Furlough did a great job but thousands now face the sack: The furlough scheme prevented “catastrophic levels of unemployment” by supporting 11.6 million people and subsidised 2.3 billion working days, analysis has found. The coronavirus job retention scheme, which closes this week, has been a “huge success during the crisis”, the Resolution Foundation says. The Times reports that the think tank said that the total cost to the state had been about £70 billion, about the same as the schools budget for 18 months, and was “worth every penny”. It had helped to “limit unemployment during the sharpest economic contraction in over 300 years to just 5.2% at its peak”. There is uncertainty about the fate of about a million people expected to be on the scheme on the day it closes. Some could lose their job. Resolution said that most of them would return to work, particularly those on a part-time version of the scheme who account for the majority of remaining furloughed workers. However, it expects hundreds of thousands more workers will be looking for new jobs by the end of the week. Older workers, who are the most likely to still be on furlough, face the greatest risk of unemployment. There are labour shortages, raising hopes that many will be able to find new work. The Office for National Statistics reported 1,034,000 vacancies in June to August, the first time it has counted more than a million job openings. Despite this, there is likely to be some degree of mismatch between the skills of those made redundant and the nature of the vacancies. Dan Tomlinson, senior economist at the Resolution Foundation, said: “Furlough has been as critical to fighting the covid crisis as nationalising the banks was to fighting the global financial crisis ... The scheme has prevented the UK experiencing catastrophic levels of unemployment, and its extension to 18 months has been worth every penny. As we prepare for a post-furlough jobs market this autumn, hundreds of thousands more workers will be looking for work and older workers in particular face the risk of unemployment and early retirement as they are most likely to still be on furlough. Record levels of job vacancies should hopefully mean this mass job search is relatively short-term, but Britain is set for a bumpy autumn.”

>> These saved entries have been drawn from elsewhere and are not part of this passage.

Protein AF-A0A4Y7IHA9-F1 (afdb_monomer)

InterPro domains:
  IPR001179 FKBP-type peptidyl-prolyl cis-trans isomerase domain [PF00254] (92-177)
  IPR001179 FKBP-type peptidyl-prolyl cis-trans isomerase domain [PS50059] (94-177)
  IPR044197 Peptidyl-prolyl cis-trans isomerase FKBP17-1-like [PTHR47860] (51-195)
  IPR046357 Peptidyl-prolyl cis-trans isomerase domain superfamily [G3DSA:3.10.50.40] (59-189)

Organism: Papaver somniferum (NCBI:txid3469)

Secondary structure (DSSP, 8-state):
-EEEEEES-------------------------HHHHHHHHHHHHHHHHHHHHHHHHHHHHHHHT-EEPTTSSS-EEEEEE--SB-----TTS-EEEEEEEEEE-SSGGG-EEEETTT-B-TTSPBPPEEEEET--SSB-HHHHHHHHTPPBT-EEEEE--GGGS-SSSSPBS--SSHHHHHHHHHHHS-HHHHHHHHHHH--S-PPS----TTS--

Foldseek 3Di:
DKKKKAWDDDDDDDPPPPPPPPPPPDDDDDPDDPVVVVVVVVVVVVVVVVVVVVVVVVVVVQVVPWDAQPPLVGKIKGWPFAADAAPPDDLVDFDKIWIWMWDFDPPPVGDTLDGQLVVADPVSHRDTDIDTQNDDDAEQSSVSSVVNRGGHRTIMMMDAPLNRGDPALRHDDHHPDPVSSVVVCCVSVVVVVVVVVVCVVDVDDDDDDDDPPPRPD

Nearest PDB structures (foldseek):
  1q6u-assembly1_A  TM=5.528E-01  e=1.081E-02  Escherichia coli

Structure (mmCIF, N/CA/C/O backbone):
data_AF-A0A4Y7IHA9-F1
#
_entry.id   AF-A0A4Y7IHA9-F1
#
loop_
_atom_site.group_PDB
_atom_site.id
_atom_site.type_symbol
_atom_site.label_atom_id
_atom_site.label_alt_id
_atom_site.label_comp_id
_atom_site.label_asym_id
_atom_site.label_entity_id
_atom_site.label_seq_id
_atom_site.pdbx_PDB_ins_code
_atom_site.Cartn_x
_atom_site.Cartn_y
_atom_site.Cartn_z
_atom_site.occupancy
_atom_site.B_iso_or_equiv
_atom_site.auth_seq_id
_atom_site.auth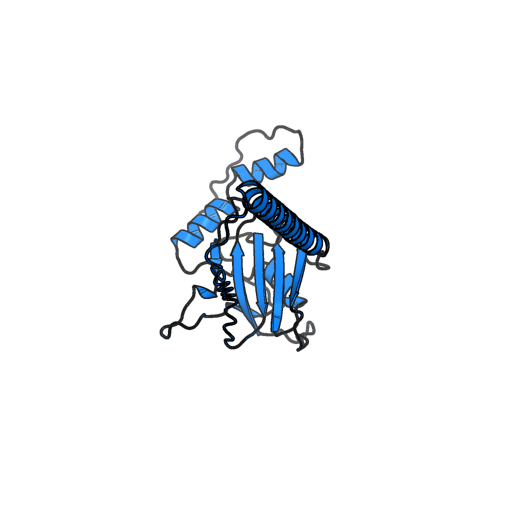_comp_id
_atom_site.auth_asym_id
_atom_site.auth_atom_id
_atom_site.pdbx_PDB_model_num
ATOM 1 N N . MET A 1 1 ? 5.165 6.055 2.962 1.00 47.41 1 MET A N 1
ATOM 2 C CA . MET A 1 1 ? 3.802 5.753 2.471 1.00 47.41 1 MET A CA 1
ATOM 3 C C . MET A 1 1 ? 3.175 4.714 3.390 1.00 47.41 1 MET A C 1
ATOM 5 O O . MET A 1 1 ? 3.920 3.924 3.952 1.00 47.41 1 MET A O 1
ATOM 9 N N . VAL A 1 2 ? 1.858 4.721 3.590 1.00 49.47 2 VAL A N 1
ATOM 10 C CA . VAL A 1 2 ? 1.145 3.632 4.276 1.00 49.47 2 VAL A CA 1
ATOM 11 C C . VAL A 1 2 ? 0.215 2.985 3.267 1.00 49.47 2 VAL A C 1
ATOM 13 O O . VAL A 1 2 ? -0.610 3.672 2.669 1.00 49.47 2 VAL A O 1
ATOM 16 N N . CYS A 1 3 ? 0.351 1.683 3.083 1.00 51.03 3 CYS A N 1
ATOM 17 C CA . CYS A 1 3 ? -0.490 0.902 2.191 1.00 51.03 3 CYS A CA 1
ATOM 18 C C . CYS A 1 3 ? -1.151 -0.214 2.998 1.00 51.03 3 CYS A C 1
ATOM 20 O O . CYS A 1 3 ? -0.537 -0.754 3.917 1.00 51.03 3 CYS A O 1
ATOM 22 N N . THR A 1 4 ? -2.399 -0.546 2.692 1.00 55.12 4 THR A N 1
ATOM 23 C CA . THR A 1 4 ? -2.986 -1.812 3.148 1.00 55.12 4 THR A CA 1
ATOM 24 C C . THR A 1 4 ? -3.186 -2.677 1.922 1.00 55.12 4 THR A C 1
ATOM 26 O O . THR A 1 4 ? -3.884 -2.257 1.003 1.00 55.12 4 THR A O 1
ATOM 29 N N . ILE A 1 5 ? -2.531 -3.834 1.911 1.00 53.50 5 ILE A N 1
ATOM 30 C CA . ILE A 1 5 ? -2.459 -4.779 0.801 1.00 53.50 5 ILE A CA 1
ATOM 31 C C . ILE A 1 5 ? -3.335 -5.988 1.140 1.00 53.50 5 ILE A C 1
ATOM 33 O O . ILE A 1 5 ? -3.275 -6.526 2.249 1.00 53.50 5 ILE A O 1
ATOM 37 N N . TYR A 1 6 ? -4.132 -6.407 0.165 1.00 57.00 6 TYR A N 1
ATOM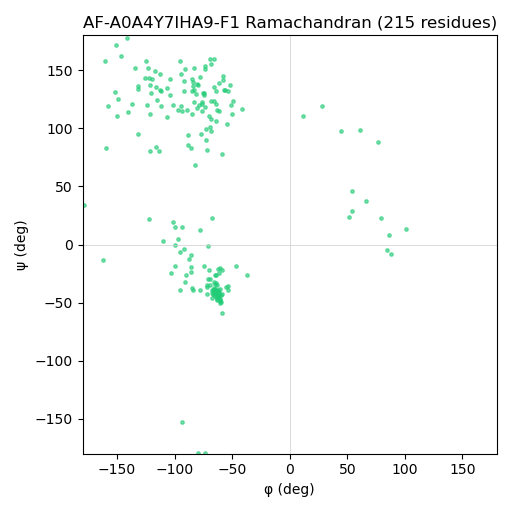 38 C CA . TYR A 1 6 ? -5.034 -7.551 0.193 1.00 57.00 6 TYR A CA 1
ATOM 39 C C . TYR A 1 6 ? -4.619 -8.487 -0.944 1.00 57.00 6 TYR A C 1
ATOM 41 O O . TYR A 1 6 ? -4.743 -8.116 -2.108 1.00 57.00 6 TYR A O 1
ATOM 49 N N . LEU A 1 7 ? -4.101 -9.676 -0.633 1.00 40.53 7 LEU A N 1
ATOM 50 C CA . LEU A 1 7 ? -3.544 -10.583 -1.643 1.00 40.53 7 LEU A CA 1
ATOM 51 C C . LEU A 1 7 ? -4.590 -11.594 -2.132 1.00 40.53 7 LEU A C 1
ATOM 53 O O . LEU A 1 7 ? -4.988 -12.453 -1.349 1.00 40.53 7 LEU A O 1
ATOM 57 N N . ASN A 1 8 ? -4.959 -11.508 -3.420 1.00 40.97 8 ASN A N 1
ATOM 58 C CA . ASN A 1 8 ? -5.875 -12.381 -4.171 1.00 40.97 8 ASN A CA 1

Fuller’s confirms Adam Councell to step down at the end of this month: Fuller’s has announced that, subsequent to announcements on 26 February 2021 and 11 June 2021, Adam Councell will step down from his role of finance director, and from the board, on 30 September 2021. The company added: “As previously announced, we are delighted to have secured a highly experienced successor to Adam in Neil Smith. In order to ensure a smooth handover to Neil, Adam has agreed to provide appropriate support to the business on a consultancy basis until Neil joins the business on 30 November 2021.”